En 1932, los Webbs viajaron a Rusia. Este era el mismo año en que Stalin dirigió una campaña genocida contra los kulaks—millones de granjeros, en gran parte ucranianos, que rechazaban ser colectivizados. Cuando dispararles probó ser demasiado lento, Stalin creó una hambruna incomunicando a los caminos y a las líneas ferroviarias. Entonces los kulaks fueron despojados de todo alimento, combustible, animales de granja, y semillas para plantar. El número de muertos está estimado variadamente entre seis y diez millones de personas.

Los Webbs viajaron por Ucrania durante el apogeo de la hambruna (1932—1933), entrevistándose con funcionarios soviéticos mientras avanzaban. Concluyeron que los anti-comunistas habían inventado la hambruna. El libro de dos volúmenes de los Webbs Soviet Communism: A New Civilization (1935) repetía la aseveración: ninguna hambruna había ocurrido, ni había sido planeada o de otra manera.

Malcolm Muggeridge, un corresponsal para el Manchester Guardian, también viajó por Ucrania en 1932—1933, pero él se apartó del itinerario soviético preenvasado. Llamó a la hambruna “la cosa más terrible que jamás haya visto” y sostuvo que “todos los corresponsales en Moscú se encontraban distorsionándola.” Describió la respuesta que le dieran los Webbs. “Los Webbs estaban furiosos. La Sra. Webb dice en su diario: ‘Malcolm ha regresado con historias sobre una hambruna terrible en la URSS. He tenido que ver al Sr. Maisky (el embajador soviético en Gran Bretaña) sobre la misma, y me doy cuenta de que él la tiene absolutamente equivocada.’ ¿Quién supondría que el Sr. Maisky diría, ‘no, no, por supuesto él tiene razón’?”

Muggeridge continuó: “La tía de mi esposa era Beatrice Webb. Y por lo tanto uno podía ver de cerca el grado en el cual todos sabían acerca del régimen, sabían todo respecto de la Cheka (la policía secreta) y todo los demás, pero les gustaba. Recuerdo a la Sra. Webb, quien después de todo era una persona muy cultivada de la clase alta y de mentalidad liberal, miembro temprano de la Sociedad Fabiana, etcétera, diciéndome, Sí, es cierto, la gente desaparece en Rusia.’ Ella lo decía con una satisfacción tal que yo no podía evitar pensar que había mucha gente en Inglaterra cuya desaparición ella hubiese deseado organizar.” Los Webbs apoyaron substancialmente a Stalin a través de la Gran Purga, las parodias de juicios e incluso el Pacto Hitler—Stalin.
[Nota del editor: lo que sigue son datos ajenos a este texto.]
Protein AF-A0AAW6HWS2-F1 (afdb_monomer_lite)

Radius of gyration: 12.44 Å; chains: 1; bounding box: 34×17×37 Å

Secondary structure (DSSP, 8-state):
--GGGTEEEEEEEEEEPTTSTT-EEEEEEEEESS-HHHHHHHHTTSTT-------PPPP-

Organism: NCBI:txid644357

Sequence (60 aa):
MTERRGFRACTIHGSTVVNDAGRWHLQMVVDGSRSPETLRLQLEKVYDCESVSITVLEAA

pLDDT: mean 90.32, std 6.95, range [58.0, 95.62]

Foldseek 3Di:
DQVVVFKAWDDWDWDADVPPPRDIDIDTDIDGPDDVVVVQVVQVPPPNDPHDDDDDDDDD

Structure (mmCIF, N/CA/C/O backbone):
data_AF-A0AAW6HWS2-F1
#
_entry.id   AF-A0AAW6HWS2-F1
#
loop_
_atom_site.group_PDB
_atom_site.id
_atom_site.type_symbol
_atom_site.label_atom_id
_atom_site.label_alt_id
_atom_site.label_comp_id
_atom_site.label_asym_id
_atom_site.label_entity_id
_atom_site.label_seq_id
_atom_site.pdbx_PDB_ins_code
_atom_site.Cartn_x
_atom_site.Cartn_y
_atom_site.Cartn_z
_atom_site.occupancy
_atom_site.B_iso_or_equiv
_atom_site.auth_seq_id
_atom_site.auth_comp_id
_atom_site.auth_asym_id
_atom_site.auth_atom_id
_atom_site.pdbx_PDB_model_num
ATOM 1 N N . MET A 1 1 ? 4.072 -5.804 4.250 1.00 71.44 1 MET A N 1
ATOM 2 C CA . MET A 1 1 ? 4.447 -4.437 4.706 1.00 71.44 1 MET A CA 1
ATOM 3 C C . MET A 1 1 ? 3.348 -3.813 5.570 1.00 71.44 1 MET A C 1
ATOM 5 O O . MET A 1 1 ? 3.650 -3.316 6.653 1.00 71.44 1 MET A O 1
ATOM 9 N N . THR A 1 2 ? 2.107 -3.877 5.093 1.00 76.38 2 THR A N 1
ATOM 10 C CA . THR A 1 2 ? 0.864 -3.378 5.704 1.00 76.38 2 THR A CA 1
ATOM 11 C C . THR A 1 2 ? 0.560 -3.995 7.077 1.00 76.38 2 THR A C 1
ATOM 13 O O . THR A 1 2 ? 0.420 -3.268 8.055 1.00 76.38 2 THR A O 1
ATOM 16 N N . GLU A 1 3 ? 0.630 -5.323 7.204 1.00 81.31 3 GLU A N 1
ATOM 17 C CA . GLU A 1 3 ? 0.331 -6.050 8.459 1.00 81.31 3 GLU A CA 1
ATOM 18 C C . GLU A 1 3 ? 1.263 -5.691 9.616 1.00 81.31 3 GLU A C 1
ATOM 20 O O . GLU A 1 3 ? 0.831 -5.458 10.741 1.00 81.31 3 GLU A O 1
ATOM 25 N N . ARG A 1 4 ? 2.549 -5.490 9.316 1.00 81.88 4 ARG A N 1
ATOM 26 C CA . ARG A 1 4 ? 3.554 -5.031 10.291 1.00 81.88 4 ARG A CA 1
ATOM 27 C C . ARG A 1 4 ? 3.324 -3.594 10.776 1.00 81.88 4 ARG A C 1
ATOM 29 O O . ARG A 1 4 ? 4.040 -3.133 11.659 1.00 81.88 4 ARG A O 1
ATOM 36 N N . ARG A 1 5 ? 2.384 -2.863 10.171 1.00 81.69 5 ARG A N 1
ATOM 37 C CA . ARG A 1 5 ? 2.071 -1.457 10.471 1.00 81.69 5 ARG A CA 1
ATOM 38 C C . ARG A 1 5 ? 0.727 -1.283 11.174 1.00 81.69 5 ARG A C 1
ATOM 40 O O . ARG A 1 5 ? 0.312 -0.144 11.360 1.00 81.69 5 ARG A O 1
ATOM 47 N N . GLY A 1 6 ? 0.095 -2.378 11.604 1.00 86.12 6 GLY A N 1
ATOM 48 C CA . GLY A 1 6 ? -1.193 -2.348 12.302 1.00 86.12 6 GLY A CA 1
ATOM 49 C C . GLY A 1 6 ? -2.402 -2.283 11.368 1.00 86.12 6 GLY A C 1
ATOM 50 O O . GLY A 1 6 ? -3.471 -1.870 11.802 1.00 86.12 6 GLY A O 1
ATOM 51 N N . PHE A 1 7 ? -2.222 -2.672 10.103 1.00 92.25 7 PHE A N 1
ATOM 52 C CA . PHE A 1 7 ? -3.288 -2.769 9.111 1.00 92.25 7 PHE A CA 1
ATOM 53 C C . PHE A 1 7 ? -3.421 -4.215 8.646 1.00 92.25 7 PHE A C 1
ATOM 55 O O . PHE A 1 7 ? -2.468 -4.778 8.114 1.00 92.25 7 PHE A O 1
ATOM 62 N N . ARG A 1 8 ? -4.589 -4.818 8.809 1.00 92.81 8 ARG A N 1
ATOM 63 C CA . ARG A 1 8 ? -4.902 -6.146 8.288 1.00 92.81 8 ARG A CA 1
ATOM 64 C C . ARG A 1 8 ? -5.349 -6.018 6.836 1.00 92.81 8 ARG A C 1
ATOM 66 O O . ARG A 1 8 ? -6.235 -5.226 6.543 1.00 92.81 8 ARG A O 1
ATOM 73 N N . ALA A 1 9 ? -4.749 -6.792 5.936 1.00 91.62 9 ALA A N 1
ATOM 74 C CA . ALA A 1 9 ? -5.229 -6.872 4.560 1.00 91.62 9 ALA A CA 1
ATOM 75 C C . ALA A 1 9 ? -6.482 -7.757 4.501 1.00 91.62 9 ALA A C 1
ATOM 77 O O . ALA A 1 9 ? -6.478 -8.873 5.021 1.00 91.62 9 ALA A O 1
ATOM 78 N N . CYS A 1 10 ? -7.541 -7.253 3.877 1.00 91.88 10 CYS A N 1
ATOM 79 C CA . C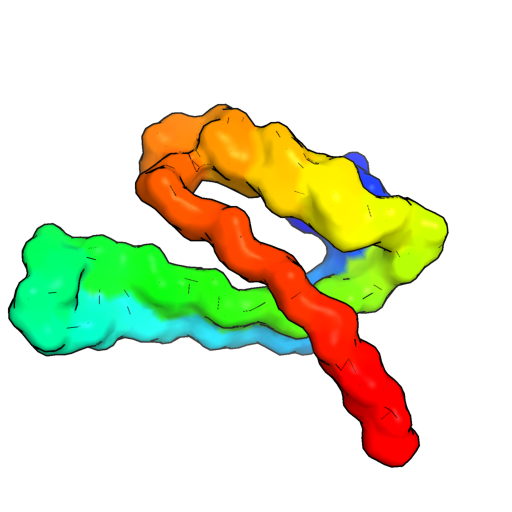YS A 1 10 ? -8.815 -7.956 3.730 1.00 91.88 10 CYS A CA 1
ATOM 80 C C . CYS A 1 10 ? -8.961 -8.522 2.319 1.00 91.88 10 CYS A C 1
ATOM 82 O O . CYS A 1 10 ? -9.259 -9.702 2.156 1.00 91.88 10 CYS A O 1
ATOM 84 N N . THR A 1 11 ? -8.660 -7.703 1.312 1.00 93.94 11 THR A N 1
ATOM 85 C CA . THR A 1 11 ? -8.711 -8.096 -0.099 1.00 93.94 11 THR A CA 1
ATOM 86 C C . THR A 1 11 ? -7.543 -7.473 -0.841 1.00 93.94 11 THR A C 1
ATOM 88 O O . THR A 1 11 ? -7.168 -6.340 -0.547 1.00 93.94 11 THR A O 1
ATOM 91 N N . ILE A 1 12 ? -6.971 -8.200 -1.800 1.00 94.56 12 ILE A N 1
ATOM 92 C CA . ILE A 1 12 ? -5.862 -7.732 -2.632 1.00 94.56 12 ILE A CA 1
ATOM 93 C C . ILE A 1 12 ? -6.165 -8.090 -4.085 1.00 94.56 12 ILE A C 1
ATOM 95 O O . ILE A 1 12 ? -6.406 -9.252 -4.404 1.00 94.56 12 ILE A O 1
ATOM 99 N N . HIS A 1 13 ? -6.107 -7.096 -4.962 1.00 95.62 13 HIS A N 1
ATOM 100 C CA . HIS A 1 13 ? -6.215 -7.254 -6.404 1.00 95.62 13 HIS A CA 1
ATOM 101 C C . HIS A 1 13 ? -5.002 -6.615 -7.065 1.00 95.62 13 HIS A C 1
ATOM 103 O O . HIS A 1 13 ? -4.671 -5.468 -6.781 1.00 95.62 13 HIS A O 1
ATOM 109 N N . GLY A 1 14 ? -4.343 -7.359 -7.947 1.00 94.75 14 GLY A N 1
ATOM 110 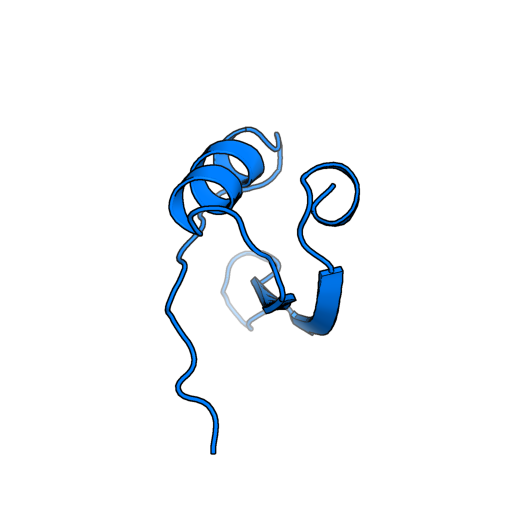C CA . GLY A 1 14 ? -3.240 -6.863 -8.758 1.00 94.75 14 GLY A CA 1
ATOM 111 C C . GLY A 1 14 ? -3.567 -7.066 -10.226 1.00 94.75 14 GLY A C 1
ATOM 112 O O . GLY A 1 14 ? -3.979 -8.158 -10.615 1.00 94.75 14 GLY A O 1
ATOM 113 N N . SER A 1 15 ? -3.389 -6.031 -11.038 1.00 95.00 15 SER A N 1
ATOM 114 C CA . SER A 1 15 ? -3.541 -6.145 -12.486 1.00 95.00 15 SER A CA 1
ATOM 115 C C . SER A 1 15 ? -2.581 -5.221 -13.219 1.00 95.00 15 SER A C 1
ATOM 117 O O . SER A 1 15 ? -2.169 -4.184 -12.703 1.00 95.00 15 SER A O 1
ATOM 119 N N . THR A 1 16 ? -2.225 -5.609 -14.436 1.00 94.12 16 THR A N 1
ATOM 120 C CA . THR A 1 16 ? -1.535 -4.743 -15.390 1.00 94.12 16 THR A CA 1
ATOM 121 C C . THR A 1 16 ? -2.562 -4.106 -16.312 1.00 94.12 16 THR A C 1
ATOM 123 O O . THR A 1 16 ? -3.473 -4.793 -16.783 1.00 94.12 16 THR A O 1
ATOM 126 N N . VAL A 1 17 ? -2.396 -2.826 -16.628 1.00 89.62 17 VAL A N 1
ATOM 127 C CA . VAL A 1 17 ? -3.264 -2.125 -17.580 1.00 89.62 17 VAL A CA 1
ATOM 128 C C . VAL A 1 17 ? -2.599 -2.115 -18.959 1.00 89.62 17 VAL A C 1
ATOM 130 O O . VAL A 1 17 ? -1.417 -1.795 -19.096 1.00 89.62 17 VAL A O 1
ATOM 133 N N . VAL A 1 18 ? -3.354 -2.490 -19.998 1.00 89.06 18 VAL A N 1
ATOM 134 C CA . VAL A 1 18 ? -2.870 -2.450 -21.387 1.00 89.06 18 VAL A CA 1
ATOM 135 C C . VAL A 1 18 ? -2.495 -1.009 -21.737 1.00 89.06 18 VAL A C 1
ATOM 137 O O . VAL A 1 18 ? -3.265 -0.090 -21.480 1.00 89.06 18 VAL A O 1
ATOM 140 N N . ASN A 1 19 ? -1.316 -0.823 -22.336 1.00 88.88 19 ASN A N 1
ATOM 141 C CA . ASN A 1 19 ? -0.712 0.478 -22.659 1.00 88.88 19 ASN A CA 1
ATOM 142 C C . ASN A 1 19 ? -0.250 1.323 -21.458 1.00 88.88 19 ASN A C 1
ATOM 144 O O . ASN A 1 19 ? 0.158 2.463 -21.657 1.00 88.88 19 ASN A O 1
ATOM 148 N N . ASP A 1 20 ? -0.208 0.774 -20.241 1.00 90.88 20 ASP A N 1
ATOM 149 C CA . ASP A 1 20 ? 0.311 1.485 -19.065 1.00 90.88 20 ASP A CA 1
ATOM 150 C C . ASP A 1 20 ? 1.804 1.214 -18.812 1.00 90.88 20 ASP A C 1
ATOM 152 O O . ASP A 1 20 ? 2.244 1.007 -17.687 1.00 90.88 20 ASP A O 1
ATOM 156 N N . ALA A 1 21 ? 2.590 1.141 -19.891 1.00 89.94 21 ALA A N 1
ATOM 157 C CA . ALA A 1 21 ? 4.039 0.903 -19.860 1.00 89.94 21 ALA A CA 1
ATOM 158 C C . ALA A 1 21 ? 4.493 -0.333 -19.044 1.00 89.94 21 ALA A C 1
ATOM 160 O O . ALA A 1 21 ? 5.636 -0.398 -18.601 1.00 89.94 21 ALA A O 1
ATOM 161 N N . GLY A 1 22 ? 3.616 -1.323 -18.848 1.00 89.12 22 GLY A N 1
ATOM 162 C CA . GLY A 1 22 ? 3.916 -2.520 -18.055 1.00 89.12 22 GLY A CA 1
ATOM 163 C C . GLY A 1 22 ? 3.832 -2.321 -16.537 1.00 89.12 22 GLY A C 1
ATOM 164 O O . GLY A 1 22 ? 4.248 -3.210 -15.792 1.00 89.12 22 GLY A O 1
ATOM 165 N N . ARG A 1 23 ? 3.289 -1.193 -16.064 1.00 93.25 23 ARG A N 1
ATOM 166 C CA . ARG A 1 23 ? 3.083 -0.937 -14.637 1.00 93.25 23 ARG A CA 1
ATOM 167 C C . ARG A 1 23 ? 2.019 -1.845 -14.036 1.00 93.25 23 ARG A C 1
ATOM 169 O O . ARG A 1 23 ? 1.034 -2.231 -14.674 1.00 93.25 23 ARG A O 1
ATOM 176 N N . TRP A 1 24 ? 2.221 -2.134 -12.757 1.00 94.81 24 TRP A N 1
ATOM 177 C CA . TRP A 1 24 ? 1.282 -2.872 -11.929 1.00 94.81 24 TRP A CA 1
ATOM 178 C C . TRP A 1 24 ? 0.410 -1.925 -11.117 1.00 94.81 24 TRP A C 1
ATOM 180 O O . TRP A 1 24 ? 0.906 -1.036 -10.430 1.00 94.81 24 TRP A O 1
ATOM 190 N N . HIS A 1 25 ? -0.892 -2.186 -11.138 1.00 94.81 25 HIS A N 1
ATOM 191 C CA . HIS A 1 25 ? -1.878 -1.523 -10.297 1.00 94.81 25 HIS A CA 1
ATOM 192 C C . HIS A 1 25 ? -2.308 -2.486 -9.204 1.00 94.81 25 HIS A C 1
ATOM 194 O O . HIS A 1 25 ? -2.859 -3.555 -9.485 1.00 94.81 25 HIS A O 1
ATOM 200 N N . LEU A 1 26 ? -2.035 -2.110 -7.956 1.00 94.94 26 LEU A N 1
ATOM 201 C CA . LEU A 1 26 ? -2.428 -2.865 -6.774 1.00 94.94 26 LEU A CA 1
ATOM 202 C C . LEU A 1 26 ? -3.561 -2.131 -6.058 1.00 94.94 26 LEU A C 1
ATOM 204 O O . LEU A 1 26 ? -3.390 -0.999 -5.611 1.00 94.94 26 LEU A O 1
ATOM 208 N N . GLN A 1 27 ? -4.694 -2.801 -5.894 1.00 95.12 27 GLN A N 1
ATOM 209 C CA . GLN A 1 27 ? -5.783 -2.356 -5.035 1.00 95.12 27 GLN A CA 1
ATOM 210 C C . GLN A 1 27 ? -5.870 -3.268 -3.819 1.00 95.12 27 GLN A C 1
ATOM 212 O O . GLN A 1 27 ? -5.797 -4.492 -3.928 1.00 95.12 27 GLN A O 1
ATOM 217 N N . MET A 1 28 ? -6.025 -2.668 -2.645 1.00 94.88 28 MET A N 1
ATOM 218 C CA . MET A 1 28 ? -6.108 -3.400 -1.392 1.00 94.88 28 MET A CA 1
ATOM 219 C C . MET A 1 28 ? -7.165 -2.780 -0.491 1.00 94.88 28 MET A C 1
ATOM 221 O O . MET A 1 28 ? -7.163 -1.570 -0.276 1.00 94.88 28 MET A O 1
ATOM 225 N N . VAL A 1 29 ? -8.024 -3.626 0.072 1.00 95.19 29 VAL A N 1
ATOM 226 C CA . VAL A 1 29 ? -8.883 -3.260 1.200 1.00 95.19 29 VAL A CA 1
ATOM 227 C C . VAL A 1 29 ? -8.141 -3.616 2.475 1.00 95.19 29 VAL A C 1
ATOM 229 O O . VAL A 1 29 ? -7.635 -4.735 2.602 1.00 95.19 29 VAL A O 1
ATOM 232 N N . VAL A 1 30 ? -8.064 -2.669 3.404 1.00 93.69 30 VAL A N 1
ATOM 233 C CA . VAL A 1 30 ? -7.385 -2.854 4.685 1.00 93.69 30 VAL A CA 1
ATOM 234 C C . VAL A 1 30 ? -8.277 -2.417 5.833 1.00 93.69 30 VAL A C 1
ATOM 236 O O . VAL A 1 30 ? -8.925 -1.379 5.747 1.00 93.69 30 VAL A O 1
ATOM 239 N N . ASP A 1 31 ? -8.221 -3.168 6.926 1.00 93.88 31 ASP A N 1
ATOM 240 C CA . ASP A 1 31 ? -8.770 -2.767 8.218 1.00 93.88 31 ASP A CA 1
ATOM 241 C C . ASP A 1 31 ? -7.633 -2.328 9.138 1.00 93.88 31 ASP A C 1
ATOM 243 O O . ASP A 1 31 ? -6.564 -2.941 9.171 1.00 93.88 31 ASP A O 1
ATOM 247 N N . GLY A 1 32 ? -7.842 -1.291 9.939 1.00 89.50 32 GLY A N 1
ATOM 248 C CA . GLY A 1 32 ? -6.848 -0.857 10.914 1.00 89.50 32 GLY A CA 1
ATOM 249 C C . GLY A 1 32 ? -7.361 0.259 11.808 1.00 89.50 32 GLY A C 1
ATOM 250 O O . GLY A 1 32 ? -8.284 0.983 11.456 1.00 89.50 32 GLY A O 1
ATOM 251 N N . SER A 1 33 ? -6.738 0.410 12.975 1.00 85.81 33 SER A N 1
ATOM 252 C CA . SER A 1 33 ? -7.070 1.461 13.949 1.00 85.81 33 SER A CA 1
ATOM 253 C C . SER A 1 33 ? -6.207 2.720 13.811 1.00 85.81 33 SER A C 1
ATOM 255 O O . SER A 1 33 ? -6.352 3.668 14.579 1.00 85.81 33 SER A O 1
ATOM 257 N N . ARG A 1 34 ? -5.269 2.728 12.856 1.00 89.19 34 ARG A N 1
ATOM 258 C CA . ARG A 1 34 ? -4.347 3.841 12.597 1.00 89.19 34 ARG A CA 1
ATOM 259 C C . ARG A 1 34 ? -4.833 4.697 11.434 1.00 89.19 34 ARG A C 1
ATOM 261 O O . ARG A 1 34 ? -5.522 4.199 10.551 1.00 89.19 34 ARG A O 1
ATOM 268 N N . SER A 1 35 ? -4.407 5.965 11.403 1.00 91.19 35 SER A N 1
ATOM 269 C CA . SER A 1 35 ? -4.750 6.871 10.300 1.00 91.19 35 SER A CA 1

Si la ex URSS posee algunas lecciones para el mundo, las mismas se encuentran en peligro de perderse. Las historias objetivas que deberían haberse escrito continúan siendo páginas en blanco. El muro de la negación de la izquierda permanece. Por ejemplo, Walter Duranty—corresponsal del New York Times que ganara un Premio Pulitzer por sus informes sobre Rusia—también descartó a la hambruna como propaganda. Hasta la fecha, el Times no ha publicado una retractación.

Mientras tanto, un doble estándar es aplicado a Rusia. A medida que las bombas devastan Chechenia, Clinton y gran parte de los medios miran lejos. El caos y el colapso de Rusia es atribuido al “capitalismo fallido” o a un Yeltsin borracho, no a las décadas ruinosas de totalitarianismo. No sorprende entonces que el comunismo soviético amenace con recuperar popularidad entre el pueblo ruso. Los radicales izquierdistas han traicionado a los trabajadores rechazando enfrentar el fracaso del “experimento soviético.” Algunos de ellos lo hacen en silencio, otros con palabras que mienten. En ambos casos, le niegan a los muertos el derecho a ser llorados. Y a los vivos, la necesidad de recordar.